(Records excerpted from a collection)
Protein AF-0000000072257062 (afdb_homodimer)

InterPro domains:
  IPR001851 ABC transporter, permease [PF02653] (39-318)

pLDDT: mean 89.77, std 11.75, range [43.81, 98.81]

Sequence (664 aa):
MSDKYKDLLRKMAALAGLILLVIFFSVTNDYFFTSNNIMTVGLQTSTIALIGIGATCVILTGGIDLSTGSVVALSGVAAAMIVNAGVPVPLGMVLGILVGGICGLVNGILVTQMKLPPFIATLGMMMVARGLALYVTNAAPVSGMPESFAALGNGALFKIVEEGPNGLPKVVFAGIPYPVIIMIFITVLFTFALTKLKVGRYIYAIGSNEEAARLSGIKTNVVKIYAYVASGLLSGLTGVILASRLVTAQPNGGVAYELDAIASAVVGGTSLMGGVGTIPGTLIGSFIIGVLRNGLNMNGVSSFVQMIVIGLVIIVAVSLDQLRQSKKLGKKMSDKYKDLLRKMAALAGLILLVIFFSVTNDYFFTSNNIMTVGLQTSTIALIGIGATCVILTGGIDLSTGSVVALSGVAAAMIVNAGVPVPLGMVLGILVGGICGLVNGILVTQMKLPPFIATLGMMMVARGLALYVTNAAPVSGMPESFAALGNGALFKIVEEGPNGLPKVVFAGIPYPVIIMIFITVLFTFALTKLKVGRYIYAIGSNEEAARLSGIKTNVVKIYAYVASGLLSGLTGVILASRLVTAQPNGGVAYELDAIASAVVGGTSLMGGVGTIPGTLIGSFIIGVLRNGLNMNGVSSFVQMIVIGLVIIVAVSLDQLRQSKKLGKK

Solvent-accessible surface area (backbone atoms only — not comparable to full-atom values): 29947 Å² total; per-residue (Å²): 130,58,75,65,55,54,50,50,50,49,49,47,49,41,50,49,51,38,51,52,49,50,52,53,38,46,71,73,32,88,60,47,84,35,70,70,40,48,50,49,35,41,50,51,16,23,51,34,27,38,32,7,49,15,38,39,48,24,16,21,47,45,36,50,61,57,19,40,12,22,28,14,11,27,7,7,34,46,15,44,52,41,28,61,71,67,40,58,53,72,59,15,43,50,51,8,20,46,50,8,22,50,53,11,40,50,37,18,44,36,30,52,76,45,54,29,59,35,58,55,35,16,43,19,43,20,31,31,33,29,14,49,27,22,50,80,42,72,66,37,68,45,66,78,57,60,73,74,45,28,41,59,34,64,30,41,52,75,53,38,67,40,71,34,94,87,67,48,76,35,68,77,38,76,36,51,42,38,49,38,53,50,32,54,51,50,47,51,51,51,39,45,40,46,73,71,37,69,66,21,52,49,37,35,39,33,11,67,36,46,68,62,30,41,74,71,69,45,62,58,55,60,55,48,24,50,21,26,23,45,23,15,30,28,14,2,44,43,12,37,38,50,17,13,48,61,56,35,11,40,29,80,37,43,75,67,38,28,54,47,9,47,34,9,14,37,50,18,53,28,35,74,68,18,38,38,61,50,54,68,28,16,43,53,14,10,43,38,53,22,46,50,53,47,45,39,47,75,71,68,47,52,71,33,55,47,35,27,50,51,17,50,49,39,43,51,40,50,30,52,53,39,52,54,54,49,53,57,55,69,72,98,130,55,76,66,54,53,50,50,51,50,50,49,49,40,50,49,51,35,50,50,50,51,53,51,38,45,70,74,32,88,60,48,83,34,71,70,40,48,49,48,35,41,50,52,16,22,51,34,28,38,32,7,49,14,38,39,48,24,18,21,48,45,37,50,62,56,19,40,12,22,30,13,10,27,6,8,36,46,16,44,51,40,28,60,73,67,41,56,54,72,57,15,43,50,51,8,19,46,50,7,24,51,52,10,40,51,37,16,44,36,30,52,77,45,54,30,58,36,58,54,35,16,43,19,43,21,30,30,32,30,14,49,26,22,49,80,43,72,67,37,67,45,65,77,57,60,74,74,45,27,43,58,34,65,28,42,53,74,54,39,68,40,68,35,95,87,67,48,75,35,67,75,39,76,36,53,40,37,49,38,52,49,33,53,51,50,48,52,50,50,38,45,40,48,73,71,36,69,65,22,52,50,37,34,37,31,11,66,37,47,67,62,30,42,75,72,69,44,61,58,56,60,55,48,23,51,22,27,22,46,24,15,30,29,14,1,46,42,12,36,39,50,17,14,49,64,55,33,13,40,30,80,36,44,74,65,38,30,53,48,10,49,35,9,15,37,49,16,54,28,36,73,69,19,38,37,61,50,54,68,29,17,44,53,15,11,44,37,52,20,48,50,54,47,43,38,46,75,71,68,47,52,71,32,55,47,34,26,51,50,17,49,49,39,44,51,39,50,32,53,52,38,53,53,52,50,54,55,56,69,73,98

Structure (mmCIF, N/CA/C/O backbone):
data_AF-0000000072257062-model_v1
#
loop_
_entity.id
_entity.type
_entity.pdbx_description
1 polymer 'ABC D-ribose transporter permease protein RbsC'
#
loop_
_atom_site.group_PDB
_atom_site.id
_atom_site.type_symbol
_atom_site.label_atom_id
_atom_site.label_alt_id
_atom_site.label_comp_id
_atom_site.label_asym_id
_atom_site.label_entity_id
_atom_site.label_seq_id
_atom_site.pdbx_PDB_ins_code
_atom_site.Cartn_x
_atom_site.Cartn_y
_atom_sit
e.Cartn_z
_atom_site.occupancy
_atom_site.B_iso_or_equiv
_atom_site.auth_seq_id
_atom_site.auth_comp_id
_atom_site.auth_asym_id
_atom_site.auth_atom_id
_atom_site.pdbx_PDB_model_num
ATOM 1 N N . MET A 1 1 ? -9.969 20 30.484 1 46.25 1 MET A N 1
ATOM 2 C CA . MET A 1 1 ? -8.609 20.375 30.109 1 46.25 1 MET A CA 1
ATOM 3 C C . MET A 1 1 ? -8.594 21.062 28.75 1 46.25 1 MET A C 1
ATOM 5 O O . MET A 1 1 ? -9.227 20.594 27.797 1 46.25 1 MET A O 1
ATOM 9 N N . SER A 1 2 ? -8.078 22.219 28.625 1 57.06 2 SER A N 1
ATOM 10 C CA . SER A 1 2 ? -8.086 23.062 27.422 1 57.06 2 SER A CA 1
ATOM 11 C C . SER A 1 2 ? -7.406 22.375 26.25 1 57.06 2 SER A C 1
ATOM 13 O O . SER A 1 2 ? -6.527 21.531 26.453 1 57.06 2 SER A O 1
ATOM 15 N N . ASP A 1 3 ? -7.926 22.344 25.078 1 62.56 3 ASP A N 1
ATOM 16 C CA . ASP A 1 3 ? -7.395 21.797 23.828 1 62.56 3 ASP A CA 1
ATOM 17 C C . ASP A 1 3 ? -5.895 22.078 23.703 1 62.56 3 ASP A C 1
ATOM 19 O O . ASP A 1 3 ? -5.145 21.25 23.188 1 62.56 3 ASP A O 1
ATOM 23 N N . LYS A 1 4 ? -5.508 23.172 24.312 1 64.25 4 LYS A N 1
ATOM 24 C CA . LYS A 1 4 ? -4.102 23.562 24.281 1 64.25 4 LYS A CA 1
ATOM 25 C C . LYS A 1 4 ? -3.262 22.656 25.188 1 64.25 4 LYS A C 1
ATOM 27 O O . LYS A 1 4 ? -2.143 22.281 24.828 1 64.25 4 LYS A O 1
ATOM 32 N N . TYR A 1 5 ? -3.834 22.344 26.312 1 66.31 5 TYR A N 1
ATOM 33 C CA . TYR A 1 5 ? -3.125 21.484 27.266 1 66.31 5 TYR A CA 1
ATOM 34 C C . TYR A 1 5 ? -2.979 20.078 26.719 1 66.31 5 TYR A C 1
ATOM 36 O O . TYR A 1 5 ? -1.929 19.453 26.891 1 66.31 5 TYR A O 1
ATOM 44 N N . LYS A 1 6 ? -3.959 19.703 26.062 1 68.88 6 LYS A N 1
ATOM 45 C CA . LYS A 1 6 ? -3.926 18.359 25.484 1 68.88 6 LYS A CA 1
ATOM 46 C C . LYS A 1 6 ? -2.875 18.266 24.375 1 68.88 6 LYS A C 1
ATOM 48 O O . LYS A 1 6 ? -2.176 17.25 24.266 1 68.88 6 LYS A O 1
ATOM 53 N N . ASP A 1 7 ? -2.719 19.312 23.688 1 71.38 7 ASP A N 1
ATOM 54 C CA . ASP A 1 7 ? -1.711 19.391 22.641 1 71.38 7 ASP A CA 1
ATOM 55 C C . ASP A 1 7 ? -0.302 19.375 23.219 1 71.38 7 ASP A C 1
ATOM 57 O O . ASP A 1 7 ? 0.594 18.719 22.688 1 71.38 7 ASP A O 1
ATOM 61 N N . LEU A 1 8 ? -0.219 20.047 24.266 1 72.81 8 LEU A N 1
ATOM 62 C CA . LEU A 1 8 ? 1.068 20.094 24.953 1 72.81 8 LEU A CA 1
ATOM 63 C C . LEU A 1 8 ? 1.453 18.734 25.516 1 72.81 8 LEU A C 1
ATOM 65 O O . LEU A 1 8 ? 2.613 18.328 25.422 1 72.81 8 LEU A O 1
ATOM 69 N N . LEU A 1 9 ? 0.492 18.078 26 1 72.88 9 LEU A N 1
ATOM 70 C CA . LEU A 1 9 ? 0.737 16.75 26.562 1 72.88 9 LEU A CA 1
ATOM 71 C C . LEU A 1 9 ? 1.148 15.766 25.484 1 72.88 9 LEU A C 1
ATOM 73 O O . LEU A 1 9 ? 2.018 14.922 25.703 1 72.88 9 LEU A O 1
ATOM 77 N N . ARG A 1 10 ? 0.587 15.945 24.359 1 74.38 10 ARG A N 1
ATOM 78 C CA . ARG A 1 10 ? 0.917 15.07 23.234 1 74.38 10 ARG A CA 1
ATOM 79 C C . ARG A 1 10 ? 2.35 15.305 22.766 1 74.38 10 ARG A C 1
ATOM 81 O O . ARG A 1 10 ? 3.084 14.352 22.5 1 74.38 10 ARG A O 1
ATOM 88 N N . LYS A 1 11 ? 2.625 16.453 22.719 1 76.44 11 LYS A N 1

TASK INSTRUCTIONS: Among the records above, find the lines where the word "permease" appears and copy them.

RESULT OF THIS EXERCISE:
  IPR001851 ABC transporter, permease [PF02653] (39-318)
1 polymer 'ABC D-ribose transporter permease protein RbsC'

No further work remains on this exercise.